Figure 1 and Graphical Abstract:
Impact of Tricuspid Valve Treatment on Post-operative Right Heart Failure. Patients with moderate or severe TR undergoing LVAD implantation were randomized to undergo concurrent TVS versus No TVS. At 6-months, there was no significant difference in the incidence rate or severity of RHF between TVS and No TVS.
Participants
All patients scheduled to undergo LVAD implantation at Duke University Medical Center were screened for inclusion. Inclusion criteria included age of 18 years or older, planned LVAD implantation, and evidence of moderate or severe TR on pre-operative echocardiogram performed within one-week prior to surgery. Transthoracic (TTE) or transesophageal echocardiography (TEE) was allowed for screening. Patients with mild TR during surgical planning were reassessed during pre-procedure, intra-operative TEE for evidence of moderate or severe grade TR and randomized if they had upgraded TR severity. Both destination therapy and bridge-to-transplant indications for LVAD were included. Exclusion criteria included previous TVS, previous LVAD, planned concurrent RV assist device (RVAD) at the time of LVAD implantation, pre-implant RVAD or extracorporeal membrane oxygenation, pregnancy, or planned thoracotomy approach. Hospital records were reviewed to determine pre-implant characteristics, INTERMACS clinical profile, etiology of cardiomyopathy, history of prior cardiac surgery, type of pre-operative support, hemodynamic measurements, and blood laboratory values.
Interventions
Anesthesia and cardiopulmonary bypass were conducted according to institutional protocol and all patients were studied with an intra-operative TEE examination. A 1:1 block randomization scheme, stratified by the degree of RV dysfunction (none/mild versus moderate versus severe) based on intra-operative TEE assessment, was used to assign patients to each study arm. RV dysfunction severity and TR severity were evaluated by board-certified cardiologists and cardiac anesthesiologists, based on the guidelines and recommendations of the American Society of Echocardiography13, 14.
Patients randomized to TVS underwent either TV ring annuloplasty or valve replacement at the time of LVAD implantation. The decision to perform annuloplasty versus replacement and the type and size of ring or valve to be used was made at the discretion of the four implanting surgeons for the study (CAM, JNS, BSB, MAD). Patients randomized to the control arm underwent LVAD implantation without TVS. All patients were administered an inhaled pulmonary vasodilator during weaning from cardiopulmonary bypass. Medical therapy for RHF post-implantation was consistent between the two groups and involved use of inotropic medications, inhaled pulmonary dilators, and diuretic medications. All but two patients were implanted with the HeartMate 3 LVAD (Abbott, Chicago, IL).

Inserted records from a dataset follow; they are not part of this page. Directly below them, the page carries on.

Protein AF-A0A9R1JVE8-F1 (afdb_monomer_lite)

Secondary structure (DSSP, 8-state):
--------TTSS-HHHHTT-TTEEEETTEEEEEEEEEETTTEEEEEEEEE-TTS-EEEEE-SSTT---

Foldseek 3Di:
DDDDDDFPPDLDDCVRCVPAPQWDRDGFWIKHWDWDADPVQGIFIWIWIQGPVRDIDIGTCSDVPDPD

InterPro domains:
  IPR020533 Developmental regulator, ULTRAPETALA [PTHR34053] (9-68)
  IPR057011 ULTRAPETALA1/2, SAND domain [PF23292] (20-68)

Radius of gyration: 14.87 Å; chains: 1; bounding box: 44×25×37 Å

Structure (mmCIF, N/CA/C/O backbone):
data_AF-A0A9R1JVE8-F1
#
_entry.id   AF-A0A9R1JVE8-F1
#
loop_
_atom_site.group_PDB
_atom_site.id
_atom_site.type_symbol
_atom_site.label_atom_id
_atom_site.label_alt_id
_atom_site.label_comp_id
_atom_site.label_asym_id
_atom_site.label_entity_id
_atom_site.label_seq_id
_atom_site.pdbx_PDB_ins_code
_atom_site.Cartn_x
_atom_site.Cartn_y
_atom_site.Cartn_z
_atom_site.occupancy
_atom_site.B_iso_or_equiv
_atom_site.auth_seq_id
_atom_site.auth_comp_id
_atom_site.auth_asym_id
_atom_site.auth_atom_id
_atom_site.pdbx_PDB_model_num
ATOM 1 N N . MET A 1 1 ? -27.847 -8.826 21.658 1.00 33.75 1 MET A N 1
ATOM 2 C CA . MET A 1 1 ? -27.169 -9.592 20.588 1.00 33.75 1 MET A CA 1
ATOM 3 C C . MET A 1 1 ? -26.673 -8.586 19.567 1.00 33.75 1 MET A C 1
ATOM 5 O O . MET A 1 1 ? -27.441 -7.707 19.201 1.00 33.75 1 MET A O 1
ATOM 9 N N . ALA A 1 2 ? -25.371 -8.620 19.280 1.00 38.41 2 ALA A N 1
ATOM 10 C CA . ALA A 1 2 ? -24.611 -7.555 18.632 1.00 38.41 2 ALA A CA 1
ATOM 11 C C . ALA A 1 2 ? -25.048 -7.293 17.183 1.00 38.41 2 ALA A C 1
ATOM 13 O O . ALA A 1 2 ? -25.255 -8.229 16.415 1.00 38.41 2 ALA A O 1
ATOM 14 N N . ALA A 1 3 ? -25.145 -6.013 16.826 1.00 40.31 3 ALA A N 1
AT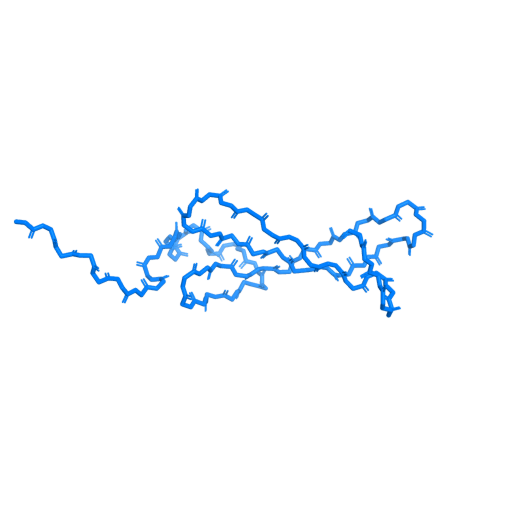OM 15 C CA . ALA A 1 3 ? -25.234 -5.555 15.449 1.00 40.31 3 ALA A CA 1
ATOM 16 C C . ALA A 1 3 ? -23.807 -5.351 14.922 1.00 40.31 3 ALA A C 1
ATOM 18 O O . ALA A 1 3 ? -23.097 -4.474 15.403 1.00 40.31 3 ALA A O 1
ATOM 19 N N . ALA A 1 4 ? -23.394 -6.162 13.951 1.00 44.75 4 ALA A N 1
ATOM 20 C CA . ALA A 1 4 ? -22.194 -5.930 13.155 1.00 44.75 4 ALA A CA 1
ATOM 21 C C . ALA A 1 4 ? -22.642 -5.582 11.728 1.00 44.75 4 ALA A C 1
ATOM 23 O O . ALA A 1 4 ? -22.674 -6.433 10.847 1.00 44.75 4 ALA A O 1
ATOM 24 N N . ASN A 1 5 ? -23.067 -4.332 11.534 1.00 45.25 5 ASN A N 1
ATOM 25 C CA . ASN A 1 5 ? -23.017 -3.692 10.219 1.00 45.25 5 ASN A CA 1
ATOM 26 C C . ASN A 1 5 ? -21.571 -3.174 10.099 1.00 45.25 5 ASN A C 1
ATOM 28 O O . ASN A 1 5 ? -21.135 -2.447 10.982 1.00 45.25 5 ASN A O 1
ATOM 32 N N . GLY A 1 6 ? -20.731 -3.573 9.148 1.00 47.28 6 GLY A N 1
ATOM 33 C CA . GLY A 1 6 ? -21.041 -3.796 7.739 1.00 47.28 6 GLY A CA 1
ATOM 34 C C . GLY A 1 6 ? -20.709 -2.514 6.978 1.00 47.28 6 GLY A C 1
ATOM 35 O O . GLY A 1 6 ? -21.609 -1.800 6.557 1.00 47.28 6 GLY A O 1
ATOM 36 N N . GLY A 1 7 ? -19.422 -2.177 6.912 1.00 39.53 7 GLY A N 1
ATOM 37 C CA . GLY A 1 7 ? -18.903 -0.994 6.230 1.00 39.53 7 GLY A CA 1
ATOM 38 C C . GLY A 1 7 ? -17.523 -0.663 6.781 1.00 39.53 7 GLY A C 1
ATOM 39 O O . GLY A 1 7 ? -17.354 -0.653 7.993 1.00 39.53 7 GLY A O 1
ATOM 40 N N . GLY A 1 8 ? -16.533 -0.429 5.916 1.00 45.28 8 GLY A N 1
ATOM 41 C CA . GLY A 1 8 ? -15.116 -0.185 6.253 1.00 45.28 8 GLY A CA 1
ATOM 42 C C . GLY A 1 8 ? -14.808 1.053 7.117 1.00 45.28 8 GLY A C 1
ATOM 43 O O . GLY A 1 8 ? -13.695 1.566 7.064 1.00 45.28 8 GLY A O 1
ATOM 44 N N . ALA A 1 9 ? -15.772 1.539 7.895 1.00 49.19 9 ALA A N 1
ATOM 45 C CA . ALA A 1 9 ? -15.610 2.511 8.960 1.00 49.19 9 ALA A CA 1
ATOM 46 C C . ALA A 1 9 ? -15.245 1.763 10.256 1.00 49.19 9 ALA A C 1
ATOM 48 O O . ALA A 1 9 ? -16.066 1.055 10.821 1.00 49.19 9 ALA A O 1
ATOM 49 N N . ALA A 1 10 ? -14.044 1.831 10.801 1.00 62.34 10 ALA A N 1
ATOM 50 C CA . ALA A 1 10 ? -12.840 2.511 10.381 1.00 62.34 10 ALA A CA 1
ATOM 51 C C . ALA A 1 10 ? -11.712 1.677 10.996 1.00 62.34 10 ALA A C 1
ATOM 53 O O . ALA A 1 10 ? -11.616 1.588 12.217 1.00 62.34 10 ALA A O 1
ATOM 54 N N . LEU A 1 11 ? -10.921 0.984 10.173 1.00 73.12 11 LEU A N 1
ATOM 55 C CA . LEU A 1 11 ? -9.761 0.234 10.674 1.00 73.12 11 LEU A CA 1
ATOM 56 C C . LEU A 1 11 ? -8.793 1.129 11.451 1.00 73.12 11 LEU A C 1
ATOM 58 O O . LEU A 1 11 ? -8.151 0.683 12.395 1.00 73.12 11 LEU A O 1
ATOM 62 N N . PHE A 1 12 ? -8.733 2.384 11.021 1.00 77.44 12 PHE A N 1
ATOM 63 C CA . PHE A 1 12 ? -7.941 3.455 11.584 1.00 77.44 12 PHE A CA 1
ATOM 64 C C . PHE A 1 12 ? -8.823 4.698 11.668 1.00 77.44 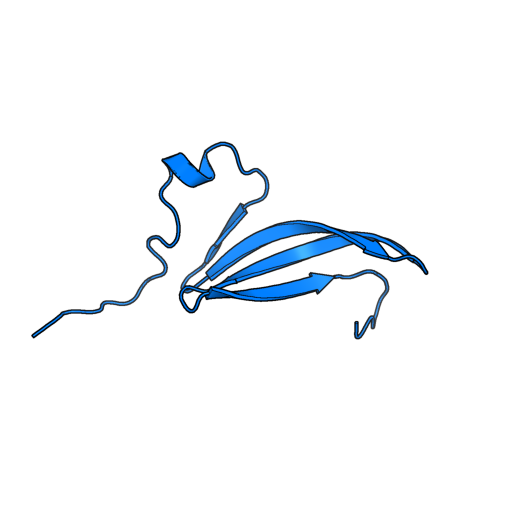12 PHE A C 1
ATOM 66 O O . PHE A 1 12 ? -9.640 4.951 10.777 1.00 77.44 12 PHE A O 1
ATOM 73 N N . SER A 1 13 ? -8.652 5.472 12.728 1.00 82.31 13 SER A N 1
ATOM 74 C CA . SER A 1 13 ? -9.237 6.801 12.877 1.00 82.31 13 SER A CA 1
ATOM 75 C C . SER A 1 13 ? -8.645 7.793 11.868 1.00 82.31 13 SER A C 1
ATOM 77 O O . SER A 1 13 ? -7.542 7.614 11.351 1.00 82.31 13 SER A O 1
ATOM 79 N N . GLU A 1 14 ? -9.361 8.889 11.606 1.00 80.88 14 GLU A N 1
ATOM 80 C CA . GLU A 1 14 ? -8.832 9.995 10.793 1.00 80.88 14 GLU A CA 1
ATOM 81 C C . GLU A 1 14 ? -7.548 10.589 11.400 1.00 80.88 14 GLU A C 1
ATOM 83 O O . GLU A 1 14 ? -6.669 11.039 10.669 1.00 80.88 14 GLU A O 1
ATOM 88 N N . GLU A 1 15 ? -7.418 10.553 12.730 1.00 86.06 15 GLU A N 1
ATOM 89 C CA . GLU A 1 15 ? -6.240 11.010 13.472 1.00 86.06 15 GLU A CA 1
ATOM 90 C C . GLU A 1 15 ? -5.016 10.122 13.212 1.00 86.06 15 GLU A C 1
ATOM 92 O O . GLU A 1 15 ? -3.928 10.642 12.976 1.00 86.06 15 GLU A O 1
ATOM 97 N N . GLU A 1 16 ? -5.196 8.797 13.188 1.00 83.56 16 GLU A N 1
ATOM 98 C CA . GLU A 1 16 ? -4.134 7.829 12.868 1.00 83.56 16 GLU A CA 1
ATOM 99 C C . GLU A 1 16 ? -3.687 7.916 11.404 1.00 83.56 16 GLU A C 1
ATOM 101 O O . GLU A 1 16 ? -2.524 7.670 11.086 1.00 83.56 16 GLU A O 1
ATOM 106 N N . LEU A 1 17 ? -4.603 8.287 10.507 1.00 83.88 17 LEU A N 1
ATOM 107 C CA . LEU A 1 17 ? -4.336 8.400 9.073 1.00 83.88 17 LEU A CA 1
ATOM 108 C C . LEU A 1 17 ? -3.859 9.789 8.645 1.00 83.88 17 LEU A C 1
ATOM 110 O O . LEU A 1 17 ? -3.476 9.965 7.489 1.00 83.88 17 LEU A O 1
ATOM 114 N N . ARG A 1 18 ? -3.865 10.773 9.550 1.00 85.44 18 ARG A N 1
ATOM 115 C CA . ARG A 1 18 ? -3.635 12.189 9.230 1.00 85.44 18 ARG A CA 1
ATOM 116 C C . ARG A 1 18 ? -2.324 12.448 8.488 1.00 85.44 18 ARG A C 1
ATOM 118 O O . ARG A 1 18 ? -2.288 13.292 7.595 1.00 85.44 18 ARG A O 1
ATOM 125 N N . ASP A 1 19 ? -1.273 11.725 8.856 1.00 87.81 19 ASP A N 1
ATOM 126 C CA . ASP A 1 19 ? 0.071 11.899 8.299 1.00 87.81 19 ASP A CA 1
ATOM 127 C C . ASP A 1 19 ? 0.400 10.870 7.200 1.00 87.81 19 ASP A C 1
ATOM 129 O O . ASP A 1 19 ? 1.504 10.863 6.650 1.00 87.81 19 ASP A O 1
ATOM 133 N N . VAL A 1 20 ? -0.557 10.005 6.841 1.00 83.00 20 VAL A N 1
ATOM 134 C CA . VAL A 1 20 ? -0.378 8.983 5.806 1.00 83.00 20 VAL A CA 1
ATOM 135 C C . VAL A 1 20 ? -0.908 9.498 4.470 1.00 83.00 20 VAL A C 1
ATOM 137 O O . VAL A 1 20 ? -2.108 9.630 4.241 1.00 83.00 20 VAL A O 1
ATOM 140 N N . SER A 1 21 ? 0.011 9.773 3.547 1.00 79.88 21 SER A N 1
ATOM 141 C CA . SER A 1 21 ? -0.329 10.205 2.187 1.00 79.88 21 SER A CA 1
ATOM 142 C C . SER A 1 21 ? -0.582 9.019 1.249 1.00 79.88 21 SER A C 1
ATOM 144 O O . SER A 1 21 ? -0.051 7.927 1.437 1.00 79.88 21 SER A O 1
ATOM 146 N N . GLY A 1 22 ? -1.406 9.227 0.215 1.00 82.62 22 GLY A N 1
ATOM 147 C CA . GLY A 1 22 ? -1.669 8.201 -0.805 1.00 82.62 22 GLY A CA 1
ATOM 148 C C . GLY A 1 22 ? -2.560 7.046 -0.336 1.00 82.62 22 GLY A C 1
ATOM 149 O O . GLY A 1 22 ? -2.546 5.978 -0.949 1.00 82.62 22 GLY A O 1
ATOM 150 N N . LEU A 1 23 ? -3.323 7.257 0.737 1.00 87.12 23 LEU A N 1
ATOM 151 C CA . LEU A 1 23 ? -4.230 6.273 1.312 1.00 87.12 23 LEU A CA 1
ATOM 152 C C . LEU A 1 23 ? -5.622 6.349 0.665 1.00 87.12 23 LEU A C 1
ATOM 154 O O . LEU A 1 23 ? -6.125 7.423 0.327 1.00 87.12 23 LEU A O 1
ATOM 158 N N . ARG A 1 24 ? -6.254 5.193 0.488 1.00 86.62 24 ARG A N 1
ATOM 159 C CA . ARG A 1 24 ? -7.602 5.020 -0.052 1.00 86.62 24 ARG A CA 1
ATOM 160 C C . ARG A 1 24 ? -8.370 4.078 0.858 1.00 86.62 24 ARG A C 1
ATOM 162 O O . ARG A 1 24 ? -8.096 2.883 0.919 1.00 86.62 24 ARG A O 1
ATOM 169 N N . LEU A 1 25 ? -9.367 4.623 1.541 1.00 84.25 25 LEU A N 1
ATOM 170 C CA . LEU A 1 25 ? -10.305 3.830 2.325 1.00 84.25 25 LEU A CA 1
ATOM 171 C C . LEU A 1 25 ? -11.301 3.157 1.377 1.00 84.25 25 LEU A C 1
ATOM 173 O O . LEU A 1 25 ? -11.939 3.823 0.554 1.00 84.25 25 LEU A O 1
ATOM 177 N N . ARG A 1 26 ? -11.407 1.830 1.461 1.00 81.69 26 ARG A N 1
ATOM 178 C CA . ARG A 1 26 ? -12.367 1.020 0.707 1.00 81.69 26 ARG A CA 1
ATOM 179 C C . ARG A 1 26 ? -13.293 0.296 1.673 1.00 81.69 26 ARG A C 1
ATOM 181 O O . ARG A 1 26 ? -13.036 0.193 2.872 1.00 81.69 26 ARG A O 1
ATOM 188 N N . GLU A 1 27 ? -14.402 -0.205 1.148 1.00 81.00 27 GLU A N 1
ATOM 189 C CA . GLU A 1 27 ? -15.300 -1.033 1.938 1.00 81.00 27 GLU A CA 1
ATOM 190 C C . GLU A 1 27 ? -14.607 -2.366 2.255 1.00 81.00 27 GLU A C 1
ATOM 192 O O . GLU A 1 27 ? -14.437 -3.213 1.384 1.00 81.00 27 GLU A O 1
ATOM 197 N N . GLY A 1 28 ? -14.154 -2.518 3.502 1.00 83.00 28 GLY A N 1
ATOM 198 C CA . GLY A 1 28 ? -13.551 -3.755 4.001 1.00 83.00 28 GLY A CA 1
ATOM 199 C C . GLY A 1 28 ? -12.021 -3.820 3.985 1.00 83.00 28 GLY A C 1
ATOM 200 O O . GLY A 1 28 ? -11.492 -4.834 4.427 1.00 83.00 28 GLY A O 1
ATOM 201 N N . PHE A 1 29 ? -11.308 -2.782 3.534 1.00 85.94 29 PHE A N 1
ATOM 202 C CA . PHE A 1 29 ? -9.844 -2.693 3.649 1.00 85.94 29 PHE A CA 1
ATOM 203 C C . PHE A 1 29 ? -9.334 -1.260 3.455 1.00 85.94 29 PHE A C 1
ATOM 205 O O . PHE A 1 29 ? -10.020 -0.393 2.906 1.00 85.94 29 PHE A O 1
ATOM 212 N N . VAL A 1 30 ? -8.096 -1.023 3.879 1.00 89.69 30 VAL A N 1
ATOM 213 C CA . VAL A 1 30 ? -7.346 0.200 3.580 1.00 89.69 30 VAL A CA 1
ATOM 214 C C . VAL A 1 30 ? -6.300 -0.098 2.518 1.00 89.69 30 VAL A C 1
ATOM 216 O O . VAL A 1 30 ? -5.509 -1.017 2.680 1.00 89.69 30 VAL A O 1
ATOM 219 N N . GLU A 1 31 ? -6.287 0.677 1.438 1.00 90.31 31 GLU A N 1
ATOM 220 C CA . GLU A 1 31 ? -5.272 0.613 0.383 1.00 90.31 31 GLU A CA 1
ATOM 221 C C . GLU A 1 31 ? -4.306 1.789 0.541 1.00 90.31 31 GLU A C 1
ATOM 223 O O . GLU A 1 31 ? -4.735 2.931 0.698 1.00 90.31 31 GLU A O 1
ATOM 228 N N . MET A 1 32 ? -3.004 1.543 0.456 1.00 89.50 32 MET A N 1
ATOM 229 C CA . MET A 1 32 ? -1.991 2.596 0.422 1.00 89.50 32 MET A CA 1
ATOM 230 C C . MET A 1 32 ? -0.911 2.298 -0.611 1.00 89.50 32 MET A C 1
ATOM 232 O O . MET A 1 32 ? -0.618 1.142 -0.918 1.00 89.50 32 MET A O 1
ATOM 236 N N . MET A 1 33 ? -0.300 3.350 -1.148 1.00 88.75 33 MET A N 1
ATOM 237 C CA . MET A 1 33 ? 0.871 3.200 -2.008 1.00 88.75 33 MET A CA 1
ATOM 238 C C . MET A 1 33 ? 2.099 2.855 -1.162 1.00 88.75 33 MET A C 1
ATOM 240 O O . MET A 1 33 ? 2.362 3.504 -0.151 1.00 88.75 33 MET A O 1
ATOM 244 N N . CYS A 1 34 ? 2.871 1.862 -1.593 1.00 86.75 34 CYS A N 1
ATOM 245 C CA . CYS A 1 34 ? 4.151 1.505 -0.991 1.00 86.75 34 CYS A CA 1
ATOM 246 C C . CYS A 1 34 ? 5.267 1.527 -2.045 1.00 86.75 34 CYS A C 1
ATOM 248 O O . CYS A 1 34 ? 5.027 1.326 -3.235 1.00 86.75 34 CYS A O 1
ATOM 250 N N . GLY A 1 35 ? 6.499 1.798 -1.616 1.00 85.81 35 GLY A N 1
ATOM 251 C CA . GLY A 1 35 ? 7.678 1.547 -2.442 1.00 85.81 35 GLY A CA 1
ATOM 252 C C . GLY A 1 35 ? 8.102 0.090 -2.282 1.00 85.81 35 GLY A C 1
ATOM 253 O O . GLY A 1 35 ? 8.391 -0.333 -1.164 1.00 85.81 35 GLY A O 1
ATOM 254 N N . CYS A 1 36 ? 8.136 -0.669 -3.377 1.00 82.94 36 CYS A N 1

A post-operative inotrope weaning protocol was applied to all patients after sternal closure, when hemodynamically stable with no evidence of bleeding. Epinephrine and norepinephrine were weaned by 0.005 ug/kg/min every hour if the following criteria were met: (1) central venous pressure was <15mmHg, mean arterial pressure > 70 mmHg, SvO2 >60%, cardiac index > 2; (2) urine output was more than 0.5 mL/kg/hr; and (3) absence of low flow or suction alarms during the previous 12-hours. The pulmonary artery catheter was removed after epinephrine, norepinephrine, and pulmonary vasodilator had been weaned off. Dopamine and dobutamine were also weaned by 1 µg/kg/min per 12-hours and milrinone was weaned by 0.125 µg/kg/min per 12-hours per protocol, if the following criteria were met: (1) mean arterial pressure was >70mmHg; (2) urine output was ≥ 0.5 mL/kg/hr; (3) absence of worsening signs or symptoms of RHF (ie. elevated jugular venous pressure, increased ascites, edema, weight gain); (4) absence of no low flow or suction alarms during the previous 12-hours. The decision to implant an RVAD was made by the surgeon. RVAD application was reserved for cases in which LVAD filling remained inadequate despite maximal intravenous inotropic support and inhaled pulmonary vasodilators.
Outcomes
The primary outcome was moderate or severe RHF during the first 6-months post-surgery. A committee comprised of cardiologists and cardiac surgeons, who were members of the study not involved in care decisions and management, adjudicated the primary outcome for each subject utilizing the INTERMACS definition for RHF. There were two criteria based on whether RHF occurred during the index hospitalization versus during a subsequent readmission. In the setting of the index hospitalization, moderate grade RHF required 7-14-days of either intravenous inotropic agents or pulmonary vasodilator support, and severe grade required more than 14-days of either intravenous inotropic agents or pulmonary vasodilator support. Severe acute grade required that the patient have RVAD implantation or experience death due to RHF. In the setting of readmissions, moderate grade RHF required documentation of elevated right atrial pressure and clinical manifestation of RHF on two separate readmissions within a 3-month period, whereas severe RHF required intravenous inotropic support, RVAD during readmission, or death due to RHF.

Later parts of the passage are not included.